What you write must match, character for character, the lines from the one with "ATOM 45 C CA" down to the one with "ATOM 89 N N" in the listing below, minus its pictures.
□ □ □ □ □ □ □
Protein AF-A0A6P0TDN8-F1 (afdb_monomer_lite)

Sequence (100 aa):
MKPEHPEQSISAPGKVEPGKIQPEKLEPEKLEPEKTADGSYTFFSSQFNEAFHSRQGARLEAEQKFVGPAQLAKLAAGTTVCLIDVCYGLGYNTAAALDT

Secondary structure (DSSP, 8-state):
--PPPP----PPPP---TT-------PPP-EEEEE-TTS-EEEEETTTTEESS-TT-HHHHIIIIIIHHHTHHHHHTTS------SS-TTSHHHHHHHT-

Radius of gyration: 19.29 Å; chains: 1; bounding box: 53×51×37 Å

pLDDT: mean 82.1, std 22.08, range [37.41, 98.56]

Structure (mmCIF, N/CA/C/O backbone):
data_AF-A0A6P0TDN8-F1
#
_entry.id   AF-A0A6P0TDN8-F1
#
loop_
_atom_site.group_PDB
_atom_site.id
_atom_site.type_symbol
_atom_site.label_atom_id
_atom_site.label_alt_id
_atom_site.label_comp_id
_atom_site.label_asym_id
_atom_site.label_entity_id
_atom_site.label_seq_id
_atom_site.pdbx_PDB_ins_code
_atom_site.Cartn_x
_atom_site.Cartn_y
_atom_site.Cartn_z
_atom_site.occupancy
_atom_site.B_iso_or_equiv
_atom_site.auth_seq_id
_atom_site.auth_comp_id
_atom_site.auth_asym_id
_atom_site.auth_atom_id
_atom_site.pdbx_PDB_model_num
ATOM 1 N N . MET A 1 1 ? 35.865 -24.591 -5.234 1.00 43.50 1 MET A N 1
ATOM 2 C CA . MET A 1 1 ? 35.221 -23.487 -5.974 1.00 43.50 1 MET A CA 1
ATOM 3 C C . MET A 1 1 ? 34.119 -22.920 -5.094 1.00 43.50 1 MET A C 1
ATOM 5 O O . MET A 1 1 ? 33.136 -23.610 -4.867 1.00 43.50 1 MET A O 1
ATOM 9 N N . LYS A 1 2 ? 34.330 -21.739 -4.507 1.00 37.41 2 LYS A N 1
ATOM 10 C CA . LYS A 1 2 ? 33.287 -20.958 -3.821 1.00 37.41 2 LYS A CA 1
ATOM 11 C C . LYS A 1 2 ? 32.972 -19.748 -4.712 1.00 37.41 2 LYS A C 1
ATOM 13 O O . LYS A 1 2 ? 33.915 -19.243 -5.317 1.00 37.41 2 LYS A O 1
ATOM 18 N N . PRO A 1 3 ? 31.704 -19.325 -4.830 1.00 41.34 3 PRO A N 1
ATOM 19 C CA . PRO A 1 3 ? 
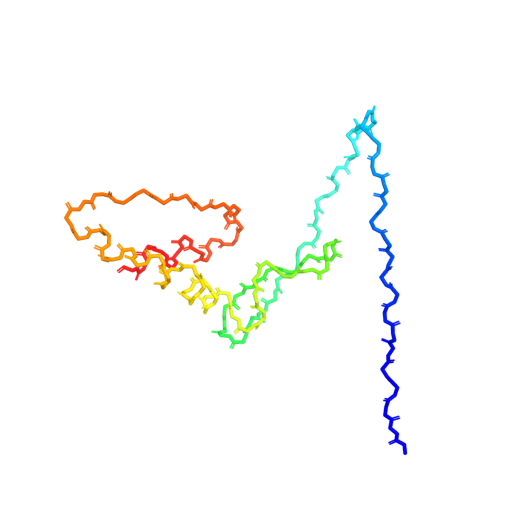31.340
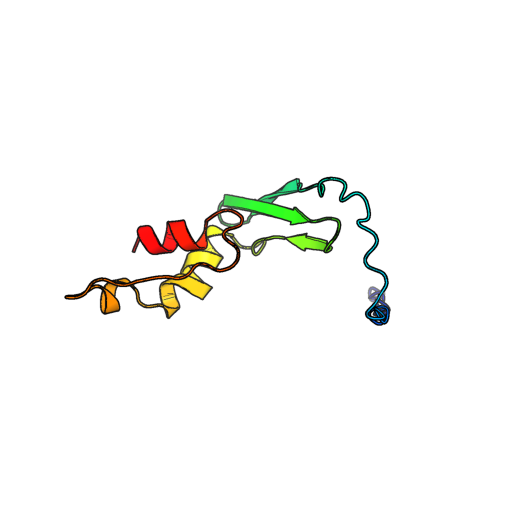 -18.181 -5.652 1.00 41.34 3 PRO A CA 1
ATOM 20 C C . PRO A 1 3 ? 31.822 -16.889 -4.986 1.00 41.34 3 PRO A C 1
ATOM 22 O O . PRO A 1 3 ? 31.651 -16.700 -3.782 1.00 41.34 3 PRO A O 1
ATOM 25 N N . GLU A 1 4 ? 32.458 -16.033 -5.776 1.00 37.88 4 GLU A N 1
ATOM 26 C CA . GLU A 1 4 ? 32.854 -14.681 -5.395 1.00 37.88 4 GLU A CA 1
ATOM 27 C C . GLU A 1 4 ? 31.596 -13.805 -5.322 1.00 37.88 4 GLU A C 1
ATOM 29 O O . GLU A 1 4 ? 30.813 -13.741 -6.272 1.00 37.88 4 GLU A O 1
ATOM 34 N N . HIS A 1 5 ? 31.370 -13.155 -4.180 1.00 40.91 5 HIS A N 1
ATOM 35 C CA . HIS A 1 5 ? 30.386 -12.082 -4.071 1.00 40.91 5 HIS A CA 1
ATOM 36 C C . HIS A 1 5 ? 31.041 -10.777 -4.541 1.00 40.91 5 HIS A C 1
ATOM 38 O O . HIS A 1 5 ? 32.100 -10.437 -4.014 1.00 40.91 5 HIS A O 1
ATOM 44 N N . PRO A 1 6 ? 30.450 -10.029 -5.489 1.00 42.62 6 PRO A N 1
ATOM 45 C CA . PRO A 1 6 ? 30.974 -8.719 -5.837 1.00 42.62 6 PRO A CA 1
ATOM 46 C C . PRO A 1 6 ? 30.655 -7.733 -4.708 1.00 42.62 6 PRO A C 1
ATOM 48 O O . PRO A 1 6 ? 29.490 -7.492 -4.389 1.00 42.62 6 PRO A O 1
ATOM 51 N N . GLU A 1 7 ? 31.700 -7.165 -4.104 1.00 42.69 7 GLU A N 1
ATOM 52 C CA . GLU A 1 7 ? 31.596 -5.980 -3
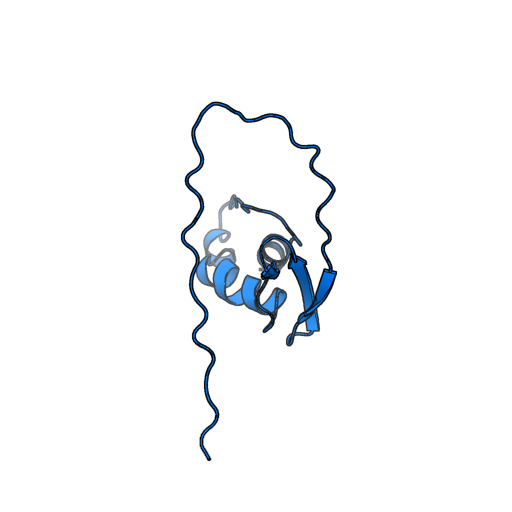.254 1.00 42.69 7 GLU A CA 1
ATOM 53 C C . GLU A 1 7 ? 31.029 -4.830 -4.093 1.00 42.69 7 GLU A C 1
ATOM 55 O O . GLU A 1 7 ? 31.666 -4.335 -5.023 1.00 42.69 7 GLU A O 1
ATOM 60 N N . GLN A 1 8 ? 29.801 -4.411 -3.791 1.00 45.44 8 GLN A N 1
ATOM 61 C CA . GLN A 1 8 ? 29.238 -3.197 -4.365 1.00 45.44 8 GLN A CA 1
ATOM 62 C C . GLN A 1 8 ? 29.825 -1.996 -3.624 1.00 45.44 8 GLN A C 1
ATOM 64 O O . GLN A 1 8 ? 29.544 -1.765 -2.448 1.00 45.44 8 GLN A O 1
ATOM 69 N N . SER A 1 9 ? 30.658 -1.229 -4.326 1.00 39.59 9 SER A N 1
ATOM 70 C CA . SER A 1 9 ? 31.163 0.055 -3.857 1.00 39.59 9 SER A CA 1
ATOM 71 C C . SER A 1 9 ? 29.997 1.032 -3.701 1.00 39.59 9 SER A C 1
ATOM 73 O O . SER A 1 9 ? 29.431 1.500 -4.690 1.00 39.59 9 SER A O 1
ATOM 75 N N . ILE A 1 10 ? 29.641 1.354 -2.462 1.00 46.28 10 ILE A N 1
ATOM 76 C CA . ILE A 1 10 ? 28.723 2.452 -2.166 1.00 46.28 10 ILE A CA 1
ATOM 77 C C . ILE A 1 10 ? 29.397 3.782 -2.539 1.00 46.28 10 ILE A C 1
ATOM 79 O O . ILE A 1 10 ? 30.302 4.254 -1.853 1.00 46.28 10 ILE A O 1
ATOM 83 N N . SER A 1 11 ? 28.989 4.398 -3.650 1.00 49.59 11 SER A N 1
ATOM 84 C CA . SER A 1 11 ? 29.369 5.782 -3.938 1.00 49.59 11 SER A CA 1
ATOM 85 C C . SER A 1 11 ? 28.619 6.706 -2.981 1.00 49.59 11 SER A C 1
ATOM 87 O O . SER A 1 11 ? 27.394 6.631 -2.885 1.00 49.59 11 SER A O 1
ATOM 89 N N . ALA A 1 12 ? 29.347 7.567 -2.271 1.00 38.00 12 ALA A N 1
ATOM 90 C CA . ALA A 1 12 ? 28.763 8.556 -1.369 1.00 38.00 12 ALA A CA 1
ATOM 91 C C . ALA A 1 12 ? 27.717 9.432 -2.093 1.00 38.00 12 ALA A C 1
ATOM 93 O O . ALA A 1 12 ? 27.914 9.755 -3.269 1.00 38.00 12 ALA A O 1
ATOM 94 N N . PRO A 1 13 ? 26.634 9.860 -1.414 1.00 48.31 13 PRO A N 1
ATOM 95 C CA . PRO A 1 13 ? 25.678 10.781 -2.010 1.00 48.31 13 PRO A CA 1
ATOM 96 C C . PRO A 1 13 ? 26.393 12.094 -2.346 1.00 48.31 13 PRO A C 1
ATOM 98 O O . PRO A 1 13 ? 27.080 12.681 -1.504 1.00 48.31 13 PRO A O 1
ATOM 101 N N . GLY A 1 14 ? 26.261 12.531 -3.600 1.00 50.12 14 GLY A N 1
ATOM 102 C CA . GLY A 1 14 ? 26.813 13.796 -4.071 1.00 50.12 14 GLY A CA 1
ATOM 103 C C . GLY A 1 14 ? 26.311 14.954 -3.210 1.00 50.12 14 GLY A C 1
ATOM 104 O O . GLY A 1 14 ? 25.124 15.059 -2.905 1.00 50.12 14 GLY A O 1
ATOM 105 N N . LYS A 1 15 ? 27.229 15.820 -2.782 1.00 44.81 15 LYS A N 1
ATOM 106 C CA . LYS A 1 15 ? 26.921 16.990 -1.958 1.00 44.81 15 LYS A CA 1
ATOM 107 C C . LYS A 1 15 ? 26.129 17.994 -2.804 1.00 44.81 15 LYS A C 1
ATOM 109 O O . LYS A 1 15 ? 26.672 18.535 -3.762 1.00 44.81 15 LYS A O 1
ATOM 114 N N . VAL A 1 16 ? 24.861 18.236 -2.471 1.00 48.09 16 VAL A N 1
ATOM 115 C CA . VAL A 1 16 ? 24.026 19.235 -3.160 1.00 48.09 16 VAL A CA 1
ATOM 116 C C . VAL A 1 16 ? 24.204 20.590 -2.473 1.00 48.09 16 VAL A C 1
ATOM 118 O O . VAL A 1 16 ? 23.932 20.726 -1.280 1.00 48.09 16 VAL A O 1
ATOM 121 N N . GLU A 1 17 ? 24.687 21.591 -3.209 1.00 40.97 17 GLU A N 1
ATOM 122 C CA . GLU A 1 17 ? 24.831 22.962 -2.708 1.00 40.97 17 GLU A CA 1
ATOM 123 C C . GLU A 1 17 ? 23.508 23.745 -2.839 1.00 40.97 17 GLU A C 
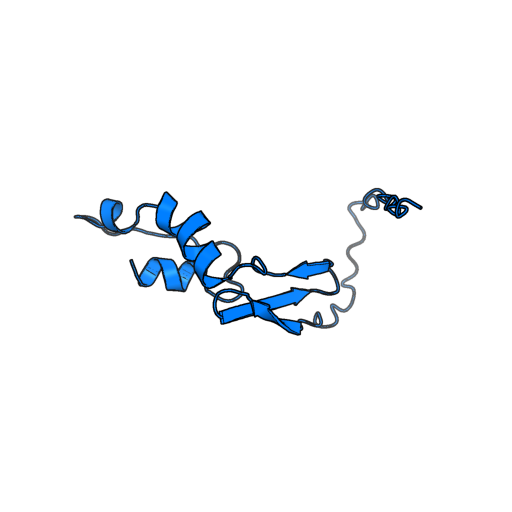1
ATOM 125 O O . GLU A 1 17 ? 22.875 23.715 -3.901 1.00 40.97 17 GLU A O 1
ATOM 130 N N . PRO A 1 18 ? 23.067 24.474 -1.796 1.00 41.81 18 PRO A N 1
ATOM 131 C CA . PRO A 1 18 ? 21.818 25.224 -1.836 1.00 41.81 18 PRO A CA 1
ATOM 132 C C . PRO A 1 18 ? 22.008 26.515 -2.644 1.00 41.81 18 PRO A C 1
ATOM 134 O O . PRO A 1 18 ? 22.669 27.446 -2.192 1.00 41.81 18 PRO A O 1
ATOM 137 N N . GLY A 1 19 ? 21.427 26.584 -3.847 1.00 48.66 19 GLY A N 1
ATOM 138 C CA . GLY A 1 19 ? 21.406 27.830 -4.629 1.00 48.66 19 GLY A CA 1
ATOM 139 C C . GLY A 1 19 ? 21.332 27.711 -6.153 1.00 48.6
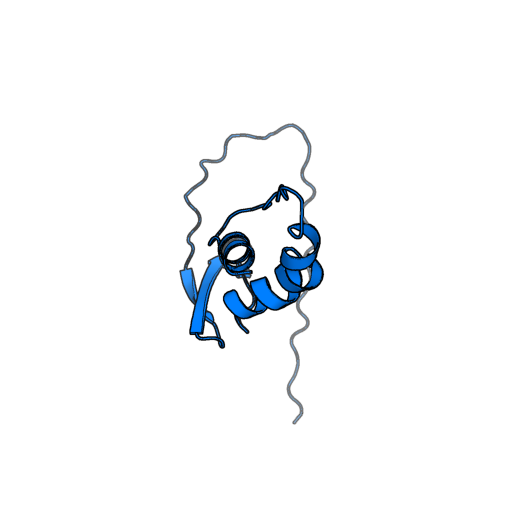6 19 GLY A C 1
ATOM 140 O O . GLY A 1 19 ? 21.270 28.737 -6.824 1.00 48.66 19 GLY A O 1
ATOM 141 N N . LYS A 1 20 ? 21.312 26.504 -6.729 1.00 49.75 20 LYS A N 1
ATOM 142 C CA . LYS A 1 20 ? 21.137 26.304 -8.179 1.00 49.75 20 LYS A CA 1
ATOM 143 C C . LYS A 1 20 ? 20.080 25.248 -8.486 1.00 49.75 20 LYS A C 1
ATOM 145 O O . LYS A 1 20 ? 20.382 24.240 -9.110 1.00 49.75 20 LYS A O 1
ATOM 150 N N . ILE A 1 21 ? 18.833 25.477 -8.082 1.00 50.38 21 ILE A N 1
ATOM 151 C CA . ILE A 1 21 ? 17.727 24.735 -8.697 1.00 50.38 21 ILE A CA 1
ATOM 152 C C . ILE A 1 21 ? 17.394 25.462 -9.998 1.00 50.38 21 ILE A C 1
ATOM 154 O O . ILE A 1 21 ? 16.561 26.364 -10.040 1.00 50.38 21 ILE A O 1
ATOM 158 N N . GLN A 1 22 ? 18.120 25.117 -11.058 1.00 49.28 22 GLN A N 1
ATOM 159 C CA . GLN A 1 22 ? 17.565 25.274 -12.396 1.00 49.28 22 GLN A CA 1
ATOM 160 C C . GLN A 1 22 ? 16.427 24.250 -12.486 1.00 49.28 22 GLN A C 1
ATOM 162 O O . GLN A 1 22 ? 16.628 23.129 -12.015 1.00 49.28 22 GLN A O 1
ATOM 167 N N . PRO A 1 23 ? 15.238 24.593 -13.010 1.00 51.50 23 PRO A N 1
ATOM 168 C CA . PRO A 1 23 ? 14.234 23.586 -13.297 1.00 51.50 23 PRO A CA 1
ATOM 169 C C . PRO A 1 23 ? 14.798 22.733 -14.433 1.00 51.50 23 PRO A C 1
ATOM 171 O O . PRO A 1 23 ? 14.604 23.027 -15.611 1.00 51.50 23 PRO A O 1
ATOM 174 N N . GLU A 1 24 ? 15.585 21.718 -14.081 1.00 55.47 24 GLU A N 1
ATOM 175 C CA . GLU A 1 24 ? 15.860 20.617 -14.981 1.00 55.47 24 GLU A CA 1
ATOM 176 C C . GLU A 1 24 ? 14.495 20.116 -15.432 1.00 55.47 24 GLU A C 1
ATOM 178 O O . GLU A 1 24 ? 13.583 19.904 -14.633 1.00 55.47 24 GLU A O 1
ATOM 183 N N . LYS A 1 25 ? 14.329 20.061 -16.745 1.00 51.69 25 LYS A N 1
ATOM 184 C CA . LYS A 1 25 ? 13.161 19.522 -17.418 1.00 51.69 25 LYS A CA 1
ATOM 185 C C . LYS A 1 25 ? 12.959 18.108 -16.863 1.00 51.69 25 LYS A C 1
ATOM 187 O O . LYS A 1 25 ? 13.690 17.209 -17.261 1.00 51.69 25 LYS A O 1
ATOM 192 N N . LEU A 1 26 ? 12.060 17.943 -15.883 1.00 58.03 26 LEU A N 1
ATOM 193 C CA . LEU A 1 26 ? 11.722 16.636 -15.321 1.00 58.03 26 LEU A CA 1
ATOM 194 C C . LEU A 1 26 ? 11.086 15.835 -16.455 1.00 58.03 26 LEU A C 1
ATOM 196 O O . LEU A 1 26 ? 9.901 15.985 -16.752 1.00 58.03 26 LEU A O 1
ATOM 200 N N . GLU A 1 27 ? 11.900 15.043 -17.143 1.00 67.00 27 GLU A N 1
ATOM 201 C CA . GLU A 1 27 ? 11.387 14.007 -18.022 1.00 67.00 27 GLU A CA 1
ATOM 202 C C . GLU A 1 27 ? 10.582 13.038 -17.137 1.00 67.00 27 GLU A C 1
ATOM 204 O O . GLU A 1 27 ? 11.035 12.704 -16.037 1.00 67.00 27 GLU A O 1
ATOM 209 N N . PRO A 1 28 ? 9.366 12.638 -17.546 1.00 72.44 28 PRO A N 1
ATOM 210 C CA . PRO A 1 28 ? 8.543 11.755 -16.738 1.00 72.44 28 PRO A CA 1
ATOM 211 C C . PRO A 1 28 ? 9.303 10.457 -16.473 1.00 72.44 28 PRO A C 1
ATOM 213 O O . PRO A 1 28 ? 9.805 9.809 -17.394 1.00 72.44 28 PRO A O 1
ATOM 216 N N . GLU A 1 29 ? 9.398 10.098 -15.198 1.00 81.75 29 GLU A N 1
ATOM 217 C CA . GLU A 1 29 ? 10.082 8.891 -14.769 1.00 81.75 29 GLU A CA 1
□ □ □ □ □ □ □
* _Response for this exercise_:
ATOM 45 C CA . PRO A 1 6 ? 30.974 -8.719 -5.837 1.00 42.62 6 PRO A CA 1
ATOM 46 C C . PRO A 1 6 ? 30.655 -7.733 -4.708 1.00 42.62 6 PRO A C 1
ATOM 48 O O . PRO A 1 6 ? 29.490 -7.492 -4.389 1.00 42.62 6 PRO A O 1
ATOM 51 N N . GLU A 1 7 ? 31.700 -7.165 -4.104 1.00 42.69 7 GLU A N 1
ATOM 52 C CA . GLU A 1 7 ? 31.596 -5.980 -3
.254 1.00 42.69 7 GLU A CA 1
ATOM 53 C C . GLU A 1 7 ? 31.029 -4.830 -4.093 1.00 42.69 7 GLU A C 1
ATOM 55 O O . GLU A 1 7 ? 31.666 -4.335 -5.023 1.00 42.69 7 GLU A O 1
ATOM 60 N N . GLN A 1 8 ? 29.801 -4.411 -3.791 1.00 45.44 8 GLN A N 1
ATOM 61 C CA . GLN A 1 8 ? 29.238 -3.197 -4.365 1.00 45.44 8 GLN A CA 1
ATOM 62 C C . GLN A 1 8 ? 29.825 -1.996 -3.624 1.00 45.44 8 GLN A C 1
ATOM 64 O O . GLN A 1 8 ? 29.544 -1.765 -2.448 1.00 45.44 8 GLN A O 1
ATOM 69 N N . SER A 1 9 ? 30.658 -1.229 -4.326 1.00 39.59 9 SER A N 1
ATOM 70 C CA . SER A 1 9 ? 31.163 0.055 -3.857 1.00 39.59 9 SER A CA 1
ATOM 71 C C . SER A 1 9 ? 29.997 1.032 -3.701 1.00 39.59 9 SER A C 1
ATOM 73 O O . SER A 1 9 ? 29.431 1.500 -4.690 1.00 39.59 9 SER A O 1
ATOM 75 N N . ILE A 1 10 ? 29.641 1.354 -2.462 1.00 46.28 10 ILE A N 1
ATOM 76 C CA . ILE A 1 10 ? 28.723 2.452 -2.166 1.00 46.28 10 ILE A CA 1
ATOM 77 C C . ILE A 1 10 ? 29.397 3.782 -2.539 1.00 46.28 10 ILE A C 1
ATOM 79 O O . ILE A 1 10 ? 30.302 4.254 -1.853 1.00 46.28 10 ILE A O 1
ATOM 83 N N . SER A 1 11 ? 28.989 4.398 -3.650 1.00 49.59 11 SER A N 1
ATOM 84 C CA . SER A 1 11 ? 29.369 5.782 -3.938 1.00 49.59 11 SER A CA 1
ATOM 85 C C . SER A 1 11 ? 28.619 6.706 -2.981 1.00 49.59 11 SER A C 1
ATOM 87 O O . SER A 1 11 ? 27.394 6.631 -2.885 1.00 49.59 11 SER A O 1
ATOM 89 N N . ALA A 1 12 ? 29.347 7.567 -2.271 1.00 38.00 12 ALA A N 1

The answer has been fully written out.